Here you have exactly duplicated the situation described by Figure 8-1. Because file1 is now staged, the working directory and the index are synchronized and should not show any differences. However, there are now differences between the HEAD version and both the working directory and the staged version in the index.

    # working directory versus index
    $ git diff

    # working directory versus HEAD
    $ git diff HEAD
    diff --git a/file1 b/file1
    index 257cc56..d90bda0 100644
    --- a/file1
    +++ b/file1
    @@ -1 +1 @@
    -foo
    +quux

    # index vs HEAD
    $ git diff --cached
    diff --git a/file1 b/file1
    index 257cc56..d90bda0 100644
    --- a/file1
    +++ b/file1
    @@ -1 +1 @@
    -foo
    +quux

If you ran git commit now, the new commit would capture the staged changes shown by the last command, git diff --cached (which, as mentioned before, has the new synonym git diff --staged).

Now, to throw a monkey wrench in the works, what would happen if you edited file1 before making a commit? Let’s see!

    $ echo "baz" > file1

    # wd versus index
    $ git diff
    diff --git a/file1 b/file1
    index d90bda0..7601807 100644
    --- a/file1
    +++ b/file1
    @@ -1 +1 @@
    -quux
    +baz

    # wd versus HEAD
    $ git diff HEAD
    diff --git a/file1 b/file1
    index 257cc56..7601807 100644
    --- a/file1
    +++ b/file1
    @@ -1 +1 @@
    -foo
    +baz

    # index vs HEAD
    $ git diff --cached
    diff --git a/file1 b/file1
    index 257cc56..d90bda0 100644
    --- a/file1
    +++ b/file1
    @@ -1 +1 @@
    -foo
    +quux

All three diff operations show some form of difference now! But which version will be committed? Remember, git commit captures the state present in the index. And what’s in the index? It’s the content revealed by git diff --cached or git diff --staged command, or the version of file1 that contains the word quux!

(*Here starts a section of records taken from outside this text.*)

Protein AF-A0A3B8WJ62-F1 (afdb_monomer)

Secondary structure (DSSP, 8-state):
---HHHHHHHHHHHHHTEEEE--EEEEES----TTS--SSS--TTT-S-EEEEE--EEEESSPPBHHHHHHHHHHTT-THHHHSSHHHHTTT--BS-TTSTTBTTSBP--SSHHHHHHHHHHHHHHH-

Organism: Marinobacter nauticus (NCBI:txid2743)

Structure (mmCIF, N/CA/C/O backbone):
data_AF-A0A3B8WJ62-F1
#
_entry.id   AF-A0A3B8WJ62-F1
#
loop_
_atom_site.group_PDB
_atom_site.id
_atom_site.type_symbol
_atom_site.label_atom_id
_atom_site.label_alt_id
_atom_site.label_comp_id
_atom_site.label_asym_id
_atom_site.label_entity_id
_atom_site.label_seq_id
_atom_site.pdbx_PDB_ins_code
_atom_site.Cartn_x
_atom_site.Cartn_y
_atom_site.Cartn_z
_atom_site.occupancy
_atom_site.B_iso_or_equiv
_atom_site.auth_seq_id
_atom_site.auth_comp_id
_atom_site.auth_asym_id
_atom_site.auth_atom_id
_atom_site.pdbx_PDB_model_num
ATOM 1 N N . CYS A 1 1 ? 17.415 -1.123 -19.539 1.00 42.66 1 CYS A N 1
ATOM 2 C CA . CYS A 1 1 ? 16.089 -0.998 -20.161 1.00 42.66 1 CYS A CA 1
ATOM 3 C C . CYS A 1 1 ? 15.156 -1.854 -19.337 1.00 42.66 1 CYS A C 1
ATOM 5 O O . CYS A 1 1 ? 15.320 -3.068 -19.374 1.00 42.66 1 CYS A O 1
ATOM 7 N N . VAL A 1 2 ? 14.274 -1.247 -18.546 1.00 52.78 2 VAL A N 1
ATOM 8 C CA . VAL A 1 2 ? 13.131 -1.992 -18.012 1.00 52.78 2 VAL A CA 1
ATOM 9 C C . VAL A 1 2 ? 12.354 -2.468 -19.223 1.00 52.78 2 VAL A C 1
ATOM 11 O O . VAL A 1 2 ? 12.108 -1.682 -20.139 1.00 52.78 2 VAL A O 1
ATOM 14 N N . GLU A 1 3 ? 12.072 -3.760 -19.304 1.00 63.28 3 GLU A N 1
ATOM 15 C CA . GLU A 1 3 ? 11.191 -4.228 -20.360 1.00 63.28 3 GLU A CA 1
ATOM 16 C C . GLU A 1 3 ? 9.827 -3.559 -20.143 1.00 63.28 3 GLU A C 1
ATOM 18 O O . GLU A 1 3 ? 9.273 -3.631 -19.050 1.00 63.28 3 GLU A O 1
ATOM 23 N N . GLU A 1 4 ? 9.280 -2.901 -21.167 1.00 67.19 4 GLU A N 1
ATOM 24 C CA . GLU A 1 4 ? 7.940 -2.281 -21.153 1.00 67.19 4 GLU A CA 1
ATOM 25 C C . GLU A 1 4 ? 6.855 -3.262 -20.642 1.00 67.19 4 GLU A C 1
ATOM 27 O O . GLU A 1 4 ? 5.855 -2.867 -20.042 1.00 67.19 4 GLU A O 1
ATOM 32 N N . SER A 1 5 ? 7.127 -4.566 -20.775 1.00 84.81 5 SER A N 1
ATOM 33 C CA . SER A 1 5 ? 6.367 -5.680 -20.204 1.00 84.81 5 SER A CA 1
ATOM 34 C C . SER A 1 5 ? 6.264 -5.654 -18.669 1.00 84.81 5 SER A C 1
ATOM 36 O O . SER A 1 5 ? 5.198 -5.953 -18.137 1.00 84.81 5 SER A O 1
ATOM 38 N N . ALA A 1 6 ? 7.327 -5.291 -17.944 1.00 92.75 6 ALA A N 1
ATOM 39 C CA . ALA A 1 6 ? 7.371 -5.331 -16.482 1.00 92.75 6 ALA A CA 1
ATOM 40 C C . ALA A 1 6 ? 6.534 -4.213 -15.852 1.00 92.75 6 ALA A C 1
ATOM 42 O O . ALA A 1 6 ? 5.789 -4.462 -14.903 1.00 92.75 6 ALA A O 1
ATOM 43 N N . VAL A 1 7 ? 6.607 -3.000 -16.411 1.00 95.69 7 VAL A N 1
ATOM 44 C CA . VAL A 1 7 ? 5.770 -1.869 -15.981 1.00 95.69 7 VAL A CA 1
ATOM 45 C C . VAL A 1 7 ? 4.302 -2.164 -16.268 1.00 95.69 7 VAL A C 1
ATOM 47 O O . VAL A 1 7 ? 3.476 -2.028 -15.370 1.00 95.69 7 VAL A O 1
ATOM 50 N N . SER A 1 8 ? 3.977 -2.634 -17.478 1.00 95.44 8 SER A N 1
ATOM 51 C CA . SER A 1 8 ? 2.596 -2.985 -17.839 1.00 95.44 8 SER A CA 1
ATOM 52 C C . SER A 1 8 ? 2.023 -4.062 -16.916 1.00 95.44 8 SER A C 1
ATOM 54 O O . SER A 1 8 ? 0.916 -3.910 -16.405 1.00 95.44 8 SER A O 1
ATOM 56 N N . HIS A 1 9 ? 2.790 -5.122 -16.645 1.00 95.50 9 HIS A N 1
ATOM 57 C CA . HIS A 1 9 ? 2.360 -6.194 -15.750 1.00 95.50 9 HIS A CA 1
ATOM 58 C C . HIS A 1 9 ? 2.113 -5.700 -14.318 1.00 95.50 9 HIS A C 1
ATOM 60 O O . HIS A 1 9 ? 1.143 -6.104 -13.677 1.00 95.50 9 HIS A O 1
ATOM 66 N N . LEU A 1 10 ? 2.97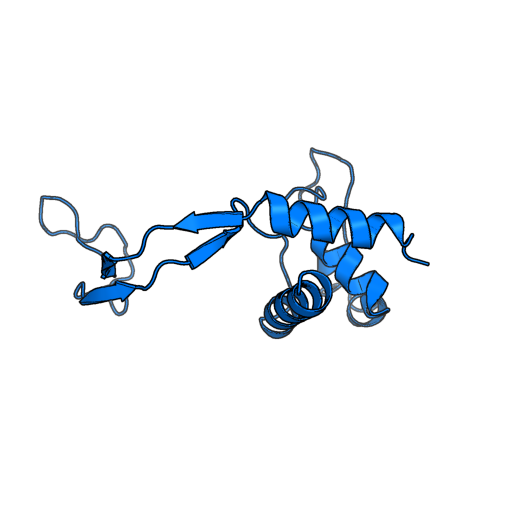4 -4.814 -13.812 1.00 96.44 10 LEU A N 1
ATOM 67 C CA . LEU A 1 10 ? 2.814 -4.225 -12.487 1.00 96.44 10 LEU A CA 1
ATOM 68 C C . LEU A 1 10 ? 1.549 -3.361 -12.416 1.00 96.44 10 LEU A C 1
ATOM 70 O O . LEU A 1 10 ? 0.794 -3.474 -11.454 1.00 96.44 10 LEU A O 1
ATOM 74 N N . VAL A 1 11 ? 1.282 -2.543 -13.435 1.00 96.69 11 VAL A N 1
ATOM 75 C CA . VAL A 1 11 ? 0.073 -1.705 -13.499 1.00 96.69 11 VAL A CA 1
ATOM 76 C C . VAL A 1 11 ? -1.195 -2.564 -13.471 1.00 96.69 11 VAL A C 1
ATOM 78 O O . VAL A 1 11 ? -2.101 -2.283 -12.687 1.00 96.69 11 VAL A O 1
ATOM 81 N N . GLU A 1 12 ? -1.243 -3.645 -14.254 1.00 96.31 12 GLU A N 1
ATOM 82 C CA . GLU A 1 12 ? -2.352 -4.611 -14.219 1.00 96.31 12 GLU A CA 1
ATOM 83 C C . GLU A 1 12 ? -2.522 -5.219 -12.820 1.00 96.31 12 GLU A C 1
ATOM 85 O O . GLU A 1 12 ? -3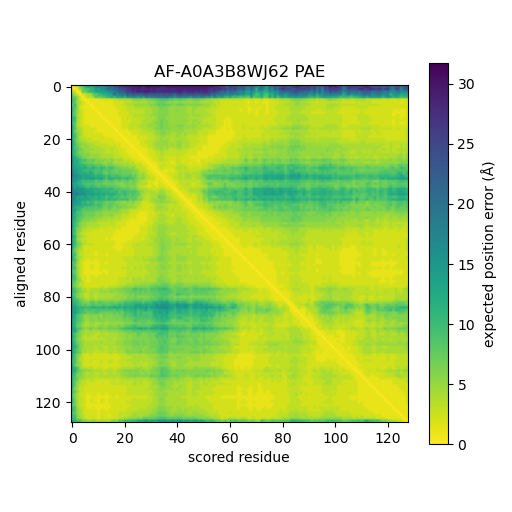.618 -5.215 -12.259 1.00 96.31 12 GLU A O 1
ATOM 90 N N . LEU A 1 13 ? -1.422 -5.666 -12.206 1.00 95.31 13 LEU A N 1
ATOM 91 C CA . LEU A 1 13 ? -1.431 -6.236 -10.860 1.00 95.31 13 LEU A CA 1
ATOM 92 C C . LEU A 1 13 ? -1.924 -5.234 -9.803 1.00 95.31 13 LEU A C 1
ATOM 94 O O . LEU A 1 13 ? -2.650 -5.615 -8.880 1.00 95.31 13 LEU A O 1
ATOM 98 N N . ALA A 1 14 ? -1.536 -3.962 -9.919 1.00 96.00 14 ALA A N 1
ATOM 99 C CA . ALA A 1 14 ? -1.937 -2.901 -9.003 1.00 96.00 14 ALA A CA 1
ATOM 100 C C . ALA A 1 14 ? -3.449 -2.632 -9.064 1.00 96.00 14 ALA A C 1
ATOM 102 O O . ALA A 1 14 ? -4.060 -2.383 -8.020 1.00 96.00 14 ALA A O 1
ATOM 103 N N . ILE A 1 15 ? -4.051 -2.733 -10.255 1.00 96.31 15 ILE A N 1
ATOM 104 C CA . ILE A 1 15 ? -5.501 -2.631 -10.467 1.00 96.31 15 ILE A CA 1
ATOM 105 C C . ILE A 1 15 ? -6.209 -3.874 -9.908 1.00 96.31 15 ILE A C 1
ATOM 107 O O . ILE A 1 15 ? -7.122 -3.751 -9.090 1.00 96.31 15 ILE A O 1
ATOM 111 N N . ASP A 1 16 ? -5.755 -5.072 -10.280 1.00 96.31 16 ASP A N 1
ATOM 112 C CA . ASP A 1 16 ? -6.390 -6.347 -9.910 1.00 96.31 16 ASP A CA 1
ATOM 113 C C . ASP A 1 16 ? -6.356 -6.635 -8.399 1.00 96.31 16 ASP A C 1
ATOM 115 O O . ASP A 1 16 ? -7.207 -7.347 -7.846 1.00 96.31 16 ASP A O 1
ATOM 119 N N . ASN A 1 17 ? -5.362 -6.086 -7.700 1.00 96.44 17 ASN A N 1
ATOM 120 C CA . ASN A 1 17 ? -5.231 -6.231 -6.256 1.00 96.44 17 ASN A CA 1
ATOM 121 C C . ASN A 1 17 ? -6.056 -5.229 -5.449 1.00 96.44 17 ASN A C 1
ATOM 123 O O . ASN A 1 17 ? -6.052 -5.333 -4.220 1.00 96.44 17 ASN A O 1
ATOM 127 N N . GLN A 1 18 ? -6.780 -4.303 -6.080 1.00 97.50 18 GLN A N 1
ATOM 128 C CA . GLN A 1 18 ? -7.665 -3.405 -5.348 1.00 97.50 18 GLN A CA 1
ATOM 129 C C . GLN A 1 18 ? -8.838 -4.167 -4.724 1.00 97.50 18 GLN A C 1
ATOM 131 O O . GLN A 1 18 ? -9.523 -4.969 -5.361 1.00 97.50 18 GLN A O 1
ATOM 136 N N . VAL A 1 19 ? -9.084 -3.901 -3.444 1.00 98.31 19 VAL A N 1
ATOM 137 C CA . VAL A 1 19 ? -10.227 -4.424 -2.697 1.00 98.31 19 VAL A CA 1
ATOM 138 C C . VAL A 1 19 ? -11.107 -3.258 -2.292 1.00 98.31 19 VAL A C 1
ATOM 140 O O . VAL A 1 19 ? -10.652 -2.336 -1.618 1.00 98.31 19 VAL A O 1
ATOM 143 N N . PHE A 1 20 ? -12.377 -3.321 -2.689 1.00 98.25 20 PHE A N 1
ATOM 144 C CA . PHE A 1 20 ? -13.373 -2.332 -2.302 1.00 98.25 20 PHE A CA 1
ATOM 145 C C . PHE A 1 20 ? -13.714 -2.455 -0.815 1.00 98.25 20 PHE A C 1
ATOM 147 O O . PHE A 1 20 ? -14.058 -3.533 -0.324 1.00 98.25 20 PHE A O 1
ATOM 154 N N . VAL A 1 21 ? -13.665 -1.326 -0.119 1.00 98.06 21 VAL A N 1
ATOM 155 C CA . VAL A 1 21 ? -14.057 -1.169 1.276 1.00 98.06 21 VAL A CA 1
ATOM 156 C C . VAL A 1 21 ? -15.283 -0.269 1.319 1.00 98.06 21 VAL A C 1
ATOM 158 O O . VAL A 1 21 ? -15.247 0.896 0.917 1.00 98.06 21 VAL A O 1
ATOM 161 N N . GLN A 1 22 ? -16.387 -0.821 1.818 1.00 98.38 22 GLN A N 1
ATOM 162 C CA . GLN A 1 22 ? -17.615 -0.062 1.999 1.00 98.38 22 GLN A CA 1
ATOM 163 C C . GLN A 1 22 ? -17.424 0.998 3.091 1.00 98.38 22 GLN A C 1
ATOM 165 O O . GLN A 1 22 ? -17.002 0.686 4.205 1.00 98.38 22 GLN A O 1
ATOM 170 N N . GLY A 1 23 ? -17.775 2.241 2.767 1.00 98.38 23 GLY A N 1
ATOM 171 C CA . GLY A 1 23 ? -17.762 3.355 3.706 1.00 98.38 23 GLY A CA 1
ATOM 172 C C . GLY A 1 23 ? -18.806 3.219 4.815 1.00 98.38 23 GLY A C 1
ATOM 173 O O . GLY A 1 23 ? -19.779 2.467 4.709 1.00 98.38 23 GLY A O 1
ATOM 174 N N . GLY A 1 24 ? -18.616 3.980 5.888 1.00 98.38 24 GLY A N 1
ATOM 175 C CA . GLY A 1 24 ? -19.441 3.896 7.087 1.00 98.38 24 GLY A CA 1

    $ git commit -m "quux uber alles"
    [master]: created f8ae1ec: "quux uber alles"
     1 files changed, 1 insertions(+), 1 deletions(-)

Now that the object store has two commits in it, let’s try the general form of the git diff command.

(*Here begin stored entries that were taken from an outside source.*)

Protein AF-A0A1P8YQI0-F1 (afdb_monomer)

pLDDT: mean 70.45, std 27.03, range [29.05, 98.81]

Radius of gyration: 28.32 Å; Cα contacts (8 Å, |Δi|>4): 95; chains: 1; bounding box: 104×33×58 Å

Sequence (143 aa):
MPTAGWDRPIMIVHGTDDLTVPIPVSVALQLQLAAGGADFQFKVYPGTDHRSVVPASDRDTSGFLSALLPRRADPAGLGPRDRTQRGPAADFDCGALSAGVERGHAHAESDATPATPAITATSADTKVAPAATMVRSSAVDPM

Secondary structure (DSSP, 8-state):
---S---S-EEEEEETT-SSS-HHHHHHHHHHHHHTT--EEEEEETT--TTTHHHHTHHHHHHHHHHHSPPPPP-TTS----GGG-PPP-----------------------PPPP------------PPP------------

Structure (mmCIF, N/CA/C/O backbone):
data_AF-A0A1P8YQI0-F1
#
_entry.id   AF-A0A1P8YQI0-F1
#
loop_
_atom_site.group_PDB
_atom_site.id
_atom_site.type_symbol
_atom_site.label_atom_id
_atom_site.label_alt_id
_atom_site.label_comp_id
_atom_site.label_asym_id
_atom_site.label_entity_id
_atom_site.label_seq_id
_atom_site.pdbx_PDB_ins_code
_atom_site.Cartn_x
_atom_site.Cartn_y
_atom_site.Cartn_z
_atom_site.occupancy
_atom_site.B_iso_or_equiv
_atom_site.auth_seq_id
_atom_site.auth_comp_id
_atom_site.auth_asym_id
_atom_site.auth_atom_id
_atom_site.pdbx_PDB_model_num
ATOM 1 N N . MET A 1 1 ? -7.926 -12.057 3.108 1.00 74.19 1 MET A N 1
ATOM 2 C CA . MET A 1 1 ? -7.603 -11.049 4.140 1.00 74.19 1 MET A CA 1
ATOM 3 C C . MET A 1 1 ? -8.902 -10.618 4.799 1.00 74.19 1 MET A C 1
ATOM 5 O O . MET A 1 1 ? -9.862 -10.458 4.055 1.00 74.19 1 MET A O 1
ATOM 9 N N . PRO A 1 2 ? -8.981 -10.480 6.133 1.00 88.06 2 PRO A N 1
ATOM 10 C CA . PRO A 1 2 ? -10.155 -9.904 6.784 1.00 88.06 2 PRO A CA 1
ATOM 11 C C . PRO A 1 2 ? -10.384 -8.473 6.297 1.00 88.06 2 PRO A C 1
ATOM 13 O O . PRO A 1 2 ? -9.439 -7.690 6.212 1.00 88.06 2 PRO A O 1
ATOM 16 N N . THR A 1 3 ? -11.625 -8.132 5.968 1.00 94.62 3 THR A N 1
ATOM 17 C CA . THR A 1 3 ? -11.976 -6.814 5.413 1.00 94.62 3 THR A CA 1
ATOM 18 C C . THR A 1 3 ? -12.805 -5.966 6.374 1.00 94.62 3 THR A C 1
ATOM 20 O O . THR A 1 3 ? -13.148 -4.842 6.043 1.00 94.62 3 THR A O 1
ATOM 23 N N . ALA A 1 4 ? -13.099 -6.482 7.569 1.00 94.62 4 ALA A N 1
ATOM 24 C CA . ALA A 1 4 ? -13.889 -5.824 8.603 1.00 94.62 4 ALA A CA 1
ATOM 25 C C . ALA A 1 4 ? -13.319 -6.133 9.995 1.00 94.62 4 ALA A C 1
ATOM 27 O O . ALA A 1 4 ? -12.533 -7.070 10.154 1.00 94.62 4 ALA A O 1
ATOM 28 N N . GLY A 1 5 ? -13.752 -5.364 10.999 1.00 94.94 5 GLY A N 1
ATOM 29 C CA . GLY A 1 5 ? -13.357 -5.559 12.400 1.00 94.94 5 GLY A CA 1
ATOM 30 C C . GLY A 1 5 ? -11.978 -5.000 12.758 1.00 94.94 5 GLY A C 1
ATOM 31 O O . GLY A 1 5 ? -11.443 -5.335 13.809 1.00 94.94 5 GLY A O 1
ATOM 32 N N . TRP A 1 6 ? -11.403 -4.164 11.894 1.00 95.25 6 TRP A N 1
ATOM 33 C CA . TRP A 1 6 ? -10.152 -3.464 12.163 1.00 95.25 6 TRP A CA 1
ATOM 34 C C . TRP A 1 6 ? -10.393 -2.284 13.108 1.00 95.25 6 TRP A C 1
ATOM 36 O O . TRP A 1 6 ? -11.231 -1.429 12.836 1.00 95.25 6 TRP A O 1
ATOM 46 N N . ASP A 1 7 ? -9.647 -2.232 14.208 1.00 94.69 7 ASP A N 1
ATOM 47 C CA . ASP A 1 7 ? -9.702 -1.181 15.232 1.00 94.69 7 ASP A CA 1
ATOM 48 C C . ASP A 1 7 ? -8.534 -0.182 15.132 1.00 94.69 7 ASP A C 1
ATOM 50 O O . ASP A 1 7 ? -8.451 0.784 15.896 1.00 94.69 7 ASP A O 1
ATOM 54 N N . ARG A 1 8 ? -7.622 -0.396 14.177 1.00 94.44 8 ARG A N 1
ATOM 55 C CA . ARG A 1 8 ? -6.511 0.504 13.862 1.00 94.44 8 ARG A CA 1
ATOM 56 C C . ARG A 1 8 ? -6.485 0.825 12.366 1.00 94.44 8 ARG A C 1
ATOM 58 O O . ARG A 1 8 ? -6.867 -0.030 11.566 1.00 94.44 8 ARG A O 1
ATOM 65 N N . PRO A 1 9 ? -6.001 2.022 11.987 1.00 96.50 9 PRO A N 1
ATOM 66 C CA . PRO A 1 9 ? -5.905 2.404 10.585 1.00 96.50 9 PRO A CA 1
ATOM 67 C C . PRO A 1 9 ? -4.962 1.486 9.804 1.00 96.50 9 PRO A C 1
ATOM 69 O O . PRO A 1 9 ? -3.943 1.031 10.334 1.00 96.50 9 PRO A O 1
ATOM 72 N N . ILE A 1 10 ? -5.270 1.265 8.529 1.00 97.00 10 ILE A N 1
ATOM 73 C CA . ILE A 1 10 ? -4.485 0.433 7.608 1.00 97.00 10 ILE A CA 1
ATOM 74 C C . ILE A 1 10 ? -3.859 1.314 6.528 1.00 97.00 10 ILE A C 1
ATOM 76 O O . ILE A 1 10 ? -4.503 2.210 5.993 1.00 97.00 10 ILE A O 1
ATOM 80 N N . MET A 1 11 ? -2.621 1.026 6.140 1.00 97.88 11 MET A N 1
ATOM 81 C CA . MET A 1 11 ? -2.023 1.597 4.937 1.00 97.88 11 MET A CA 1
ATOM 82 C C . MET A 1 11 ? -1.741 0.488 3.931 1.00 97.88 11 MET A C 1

    # Previous HEAD version versus current HEAD
    $ git diff HEAD^ HEAD
    diff --git a/file1 b/file1
    index 257cc56..d90bda0 100644
    --- a/file1
    +++ b/file1
    @@ -1 +1 @@
    -foo
    +quux

This diff confirms that the previous commit changed file1 by replacing foo with quux.

So is everything synchronized now? No. The working directory copy of file1 contains baz.

    $ git diff
    diff --git a/file1 b/file1
    index d90bda0..7601807 100644
    --- a/file1
    +++ b/file1
    @@ -1 +1 @@
    -quux
    +baz

git diff and Commit Ranges

There are two additional forms of git diff that bear some explanation, especially in contrast to git log.

The git diff command supports a double-dot syntax to represent the difference between two commits. Thus, the following two commands are equivalent:

    $ git diff master bug/pr-1
    $ git diff master..bug/pr-1

Unfortunately, the double-dot syntax in git diff means something quite different from the same syntax in git log, which you learned about in Chapter 6. It’s worth comparing git diff and git log in this regard because doing so highlights the relationship of these two commands to changes made in repositories. Some points to keep in mind for the following example:

  • git diff doesn’t care about the history of the files it compares or anything about branches

  • git log is extremely conscious of how one file changed to become another—for example, when two branches diverged and what happened on each branch

The log and diff commands perform two fundamentally different operations. Whereas log operates on a set of commits, diff operates on two different end points.

Imagine the following sequence of events:

  1. Someone creates a new branch off the master branch to fix bug pr-1, calling the new branch bug/pr-1.

  2. The same developer adds the line Fix Problem report 1 to a file in the bug/pr-1 branch.

  3. Meanwhile, another developer fixes bug pr-3 in the master branch, adding the line Fix Problem report 3 to the same file in the master branch.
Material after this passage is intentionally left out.